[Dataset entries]
· · ·

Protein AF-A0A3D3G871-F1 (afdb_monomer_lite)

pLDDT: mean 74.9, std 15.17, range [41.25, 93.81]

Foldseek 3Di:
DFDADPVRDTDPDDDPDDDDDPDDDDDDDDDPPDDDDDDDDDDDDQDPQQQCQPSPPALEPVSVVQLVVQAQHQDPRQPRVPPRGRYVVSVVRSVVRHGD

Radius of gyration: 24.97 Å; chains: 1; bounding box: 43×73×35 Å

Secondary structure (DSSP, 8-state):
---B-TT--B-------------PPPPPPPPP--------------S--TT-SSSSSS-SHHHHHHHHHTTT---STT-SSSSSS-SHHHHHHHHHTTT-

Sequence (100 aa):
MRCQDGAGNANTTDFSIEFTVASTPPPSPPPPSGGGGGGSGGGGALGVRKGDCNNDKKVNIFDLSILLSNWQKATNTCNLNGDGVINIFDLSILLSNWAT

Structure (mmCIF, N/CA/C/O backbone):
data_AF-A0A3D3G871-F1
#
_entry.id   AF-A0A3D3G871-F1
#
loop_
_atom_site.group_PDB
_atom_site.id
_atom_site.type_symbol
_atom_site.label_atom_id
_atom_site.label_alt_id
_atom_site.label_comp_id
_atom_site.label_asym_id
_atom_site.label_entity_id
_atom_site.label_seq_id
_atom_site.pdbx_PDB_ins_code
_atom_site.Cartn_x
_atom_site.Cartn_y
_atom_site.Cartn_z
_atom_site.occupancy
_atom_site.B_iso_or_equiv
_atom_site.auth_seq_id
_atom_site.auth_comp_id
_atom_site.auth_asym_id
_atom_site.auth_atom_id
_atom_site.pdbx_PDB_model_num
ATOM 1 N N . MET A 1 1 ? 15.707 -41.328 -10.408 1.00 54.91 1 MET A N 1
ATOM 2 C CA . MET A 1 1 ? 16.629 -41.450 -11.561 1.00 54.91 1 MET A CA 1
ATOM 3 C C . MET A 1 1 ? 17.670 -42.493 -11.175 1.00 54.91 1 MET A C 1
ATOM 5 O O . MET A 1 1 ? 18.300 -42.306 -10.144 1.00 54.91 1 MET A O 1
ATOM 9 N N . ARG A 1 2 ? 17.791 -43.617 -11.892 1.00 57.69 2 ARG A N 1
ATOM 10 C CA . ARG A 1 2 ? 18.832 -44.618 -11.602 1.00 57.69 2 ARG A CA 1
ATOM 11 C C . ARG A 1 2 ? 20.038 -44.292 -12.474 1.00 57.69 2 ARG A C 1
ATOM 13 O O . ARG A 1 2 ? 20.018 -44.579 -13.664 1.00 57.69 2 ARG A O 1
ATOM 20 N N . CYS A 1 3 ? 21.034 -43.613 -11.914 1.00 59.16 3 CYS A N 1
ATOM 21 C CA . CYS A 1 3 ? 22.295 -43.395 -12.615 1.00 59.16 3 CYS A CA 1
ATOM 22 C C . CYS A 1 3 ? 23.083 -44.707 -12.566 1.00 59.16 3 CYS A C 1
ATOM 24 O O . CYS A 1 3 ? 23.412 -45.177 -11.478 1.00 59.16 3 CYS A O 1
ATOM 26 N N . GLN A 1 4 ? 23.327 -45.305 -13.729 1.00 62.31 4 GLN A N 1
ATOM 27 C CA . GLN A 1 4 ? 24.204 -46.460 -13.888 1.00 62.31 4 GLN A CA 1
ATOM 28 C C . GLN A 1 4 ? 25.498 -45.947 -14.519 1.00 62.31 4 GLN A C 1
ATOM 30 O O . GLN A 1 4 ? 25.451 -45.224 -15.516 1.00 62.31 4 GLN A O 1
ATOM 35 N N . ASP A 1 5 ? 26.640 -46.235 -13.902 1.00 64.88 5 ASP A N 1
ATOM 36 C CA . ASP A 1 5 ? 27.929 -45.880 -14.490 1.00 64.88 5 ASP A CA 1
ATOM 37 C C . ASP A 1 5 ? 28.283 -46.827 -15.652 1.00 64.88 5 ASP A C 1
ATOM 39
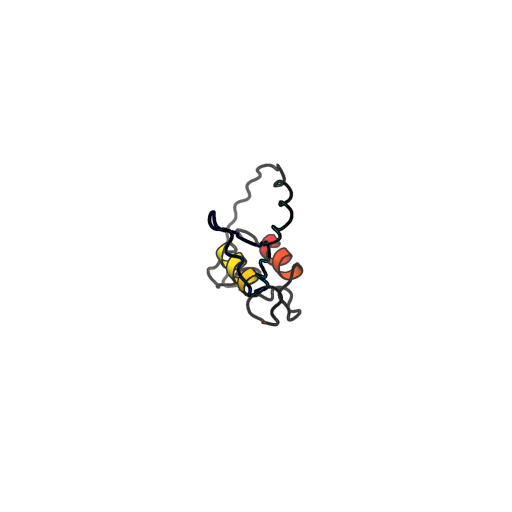 O O . ASP A 1 5 ? 27.639 -47.856 -15.873 1.00 64.88 5 ASP A O 1
ATOM 43 N N . GLY A 1 6 ? 29.324 -46.487 -16.417 1.00 66.69 6 GLY A N 1
ATOM 44 C CA . GLY A 1 6 ? 29.791 -47.308 -17.542 1.00 66.69 6 GLY A CA 1
ATOM 45 C C . GLY A 1 6 ? 30.358 -48.681 -17.147 1.00 66.69 6 GLY A C 1
ATOM 46 O O . GLY A 1 6 ? 30.693 -49.463 -18.032 1.00 66.69 6 GLY A O 1
ATOM 47 N N . ALA A 1 7 ? 30.464 -48.979 -15.848 1.00 73.38 7 ALA A N 1
ATOM 48 C CA . ALA A 1 7 ? 30.877 -50.273 -15.311 1.00 73.38 7 ALA A CA 1
ATOM 49 C C . ALA A 1 7 ? 29.681 -51.126 -14.839 1.00 73.38 7 ALA A C 1
ATOM 51 O O . ALA A 1 7 ? 29.871 -52.255 -14.391 1.00 73.38 7 ALA A O 1
ATOM 52 N N . GLY A 1 8 ? 28.449 -50.620 -14.965 1.00 66.75 8 GLY A N 1
ATOM 53 C CA . GLY A 1 8 ? 27.234 -51.346 -14.607 1.00 66.75 8 GLY A CA 1
ATOM 54 C C . GLY A 1 8 ? 26.902 -51.324 -13.115 1.00 66.75 8 GLY A C 1
ATOM 55 O O . GLY A 1 8 ? 25.959 -52.009 -12.711 1.00 66.75 8 GLY A O 1
ATOM 56 N N . ASN A 1 9 ? 27.610 -50.531 -12.302 1.00 64.94 9 ASN A N 1
ATOM 57 C CA . ASN A 1 9 ? 27.330 -50.429 -10.874 1.00 64.94 9 ASN A CA 1
ATOM 58 C C . ASN A 1 9 ? 25.964 -49.761 -10.672 1.00 64.94 9 ASN A C 1
ATOM 60 O O . ASN A 1 9 ? 25.736 -48.620 -11.081 1.00 64.94 9 ASN A O 1
ATOM 64 N N . ALA A 1 10 ? 25.035 -50.489 -10.052 1.00 65.44 10 ALA A N 1
ATOM 65 C CA . ALA A 1 10 ? 23.715 -49.976 -9.718 1.00 65.44 10 ALA A CA 1
ATOM 66 C C . ALA A 1 10 ? 23.727 -49.401 -8.299 1.00 65.44 10 ALA A C 1
ATOM 68 O O . ALA A 1 10 ? 24.137 -50.070 -7.352 1.00 65.44 10 ALA A O 1
ATOM 69 N N . ASN A 1 11 ? 23.241 -48.172 -8.142 1.00 61.09 11 ASN A N 1
ATOM 70 C CA . ASN A 1 11 ? 23.032 -47.585 -6.824 1.00 61.09 11 ASN A CA 1
ATOM 71 C C . ASN A 1 11 ? 21.871 -48.332 -6.135 1.00 61.09 11 ASN A C 1
ATOM 73 O O . ASN A 1 11 ? 20.751 -48.328 -6.646 1.00 61.09 11 ASN A O 1
ATOM 77 N N . THR A 1 12 ? 22.138 -49.037 -5.031 1.00 62.69 12 THR A N 1
ATOM 78 C CA . THR A 1 12 ? 21.168 -49.931 -4.362 1.00 62.69 12 THR A CA 1
ATOM 79 C C . THR A 1 12 ? 20.226 -49.209 -3.398 1.00 62.69 12 THR A C 1
ATOM 81 O O . THR A 1 12 ? 19.373 -49.848 -2.785 1.00 62.69 12 THR A O 1
ATOM 84 N N . THR A 1 13 ? 20.386 -47.898 -3.219 1.00 63.56 13 THR A N 1
ATOM 85 C CA . THR A 1 13 ? 19.591 -47.087 -2.295 1.00 63.56 13 THR A CA 1
ATOM 86 C C . THR A 1 13 ? 18.715 -46.104 -3.070 1.00 63.56 13 THR A C 1
ATOM 88 O O . THR A 1 13 ? 19.190 -45.154 -3.692 1.00 63.56 13 THR A O 1
ATOM 91 N N . ASP A 1 14 ? 17.404 -46.343 -3.040 1.00 59.34 14 ASP A N 1
ATOM 92 C CA . ASP A 1 14 ? 16.407 -45.426 -3.587 1.00 59.34 14 ASP A CA 1
ATOM 93 C C . ASP A 1 14 ? 16.172 -44.298 -2.561 1.00 59.34 14 ASP A C 1
ATOM 95 O O . ASP A 1 14 ? 15.421 -44.455 -1.600 1.00 59.34 14 ASP A O 1
ATOM 99 N N . PHE A 1 15 ? 16.835 -43.152 -2.737 1.00 67.19 15 PHE A N 1
ATOM 100 C CA . PHE A 1 15 ? 16.467 -41.919 -2.036 1.00 67.19 15 PHE A CA 1
ATOM 101 C C . PHE A 1 15 ? 15.452 -41.147 -2.886 1.00 67.19 15 PHE A C 1
ATOM 103 O O . PHE A 1 15 ? 15.752 -40.755 -4.017 1.00 67.19 15 PHE A O 1
ATOM 110 N N . SER A 1 16 ? 14.249 -40.921 -2.351 1.00 67.62 16 SER A N 1
ATOM 111 C CA . SER A 1 16 ? 13.252 -40.048 -2.977 1.00 67.62 16 SER A CA 1
ATOM 112 C C . SER A 1 16 ? 13.759 -38.608 -2.962 1.00 67.62 16 SER A C 1
ATOM 114 O O . SER A 1 16 ? 13.748 -37.945 -1.927 1.00 67.62 16 SER A O 1
ATOM 116 N N . ILE A 1 17 ? 14.240 -38.126 -4.107 1.00 66.12 17 ILE A N 1
ATOM 117 C CA . ILE A 1 17 ? 14.576 -36.712 -4.285 1.00 66.12 17 ILE A CA 1
ATOM 118 C C . ILE A 1 17 ? 13.272 -35.967 -4.581 1.00 66.12 17 ILE A C 1
ATOM 120 O O . ILE A 1 17 ? 12.795 -35.953 -5.714 1.00 66.12 17 ILE A O 1
ATOM 124 N N . GLU A 1 18 ? 12.698 -35.367 -3.543 1.00 71.62 18 GLU A N 1
ATOM 125 C CA . GLU A 1 18 ? 11.584 -34.424 -3.640 1.00 71.62 18 GLU A CA 1
ATOM 126 C C . GLU A 1 18 ? 12.117 -33.108 -4.229 1.00 71.62 18 GLU A C 1
ATOM 128 O O . GLU A 1 18 ? 12.896 -32.403 -3.586 1.00 71.62 18 GLU A O 1
ATOM 133 N N . PHE A 1 19 ? 11.720 -32.756 -5.453 1.00 70.38 19 PHE A N 1
ATOM 134 C CA . PHE A 1 19 ? 11.918 -31.401 -5.964 1.00 70.38 19 PHE A CA 1
ATOM 135 C C . PHE A 1 19 ? 10.556 -30.792 -6.275 1.00 70.38 19 PHE A C 1
ATOM 137 O O . PHE A 1 19 ? 9.778 -31.305 -7.075 1.00 70.38 19 PHE A O 1
ATOM 144 N N . THR A 1 20 ? 10.256 -29.684 -5.609 1.00 74.69 20 THR A N 1
ATOM 145 C CA . THR A 1 20 ? 9.106 -28.849 -5.945 1.00 74.69 20 THR A CA 1
ATOM 146 C C . THR A 1 20 ? 9.566 -27.814 -6.958 1.00 74.69 20 THR A C 1
ATOM 148 O O . THR A 1 20 ? 10.509 -27.065 -6.703 1.00 74.69 20 THR A O 1
ATOM 151 N N . VAL A 1 21 ? 8.897 -27.754 -8.108 1.00 70.56 21 VAL A N 1
ATOM 152 C CA . VAL A 1 21 ? 9
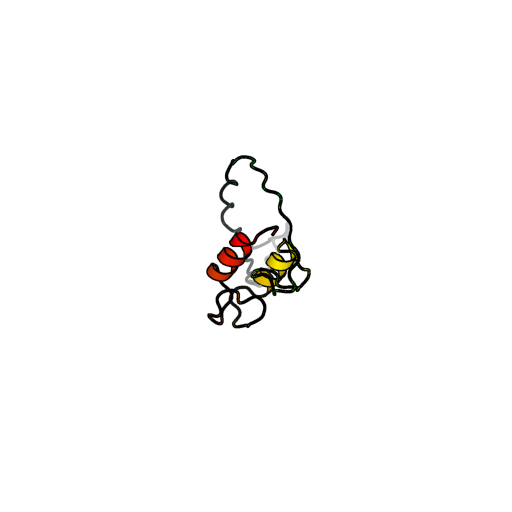.021 -26.603 -9.004 1.00 70.56 21 VAL A CA 1
ATOM 153 C C . VAL A 1 21 ? 8.167 -25.472 -8.444 1.00 70.56 21 VAL A C 1
ATOM 155 O O . VAL A 1 21 ? 6.987 -25.661 -8.151 1.00 70.56 21 VAL A O 1
ATOM 158 N N . ALA A 1 22 ? 8.766 -24.297 -8.256 1.00 68.00 22 ALA A N 1
ATOM 159 C CA . ALA A 1 22 ? 8.012 -23.111 -7.883 1.00 68.00 22 ALA A CA 1
ATOM 160 C C . ALA A 1 22 ? 6.984 -22.824 -8.989 1.00 68.00 22 ALA A C 1
ATOM 162 O O . ALA A 1 22 ? 7.357 -22.533 -10.125 1.00 68.00 22 ALA A O 1
ATOM 163 N N . SER A 1 23 ? 5.692 -22.936 -8.669 1.00 67.62 23 SER A N 1
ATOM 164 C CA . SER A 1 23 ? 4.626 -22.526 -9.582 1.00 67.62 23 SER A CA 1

· · ·

▶ [WHAT TO PRODUCE]: From the records above, copy only the lines starting with the line that holds "ATOM 2 C CA" and going on through the line that holds "ATOM 20 N N", exactly as written.

▶ [YOUR SOLUTION]:
ATOM 2 C CA . MET A 1 1 ? 16.629 -41.450 -11.561 1.00 54.91 1 MET A CA 1
ATOM 3 C C . MET A 1 1 ? 17.670 -42.493 -11.175 1.00 54.91 1 MET A C 1
ATOM 5 O O . MET A 1 1 ? 18.300 -42.306 -10.144 1.00 54.91 1 MET A O 1
ATOM 9 N N . ARG A 1 2 ? 17.791 -43.617 -11.892 1.00 57.69 2 ARG A N 1
ATOM 10 C CA . ARG A 1 2 ? 18.832 -44.618 -11.602 1.00 57.69 2 ARG A CA 1
ATOM 11 C C . ARG A 1 2 ? 20.038 -44.292 -12.474 1.00 57.69 2 ARG A C 1
ATOM 13 O O . ARG A 1 2 ? 20.018 -44.579 -13.664 1.00 57.69 2 ARG A O 1
ATOM 20 N N . CYS A 1 3 ? 21.034 -43.613 -11.914 1.00 59.16 3 CYS A N 1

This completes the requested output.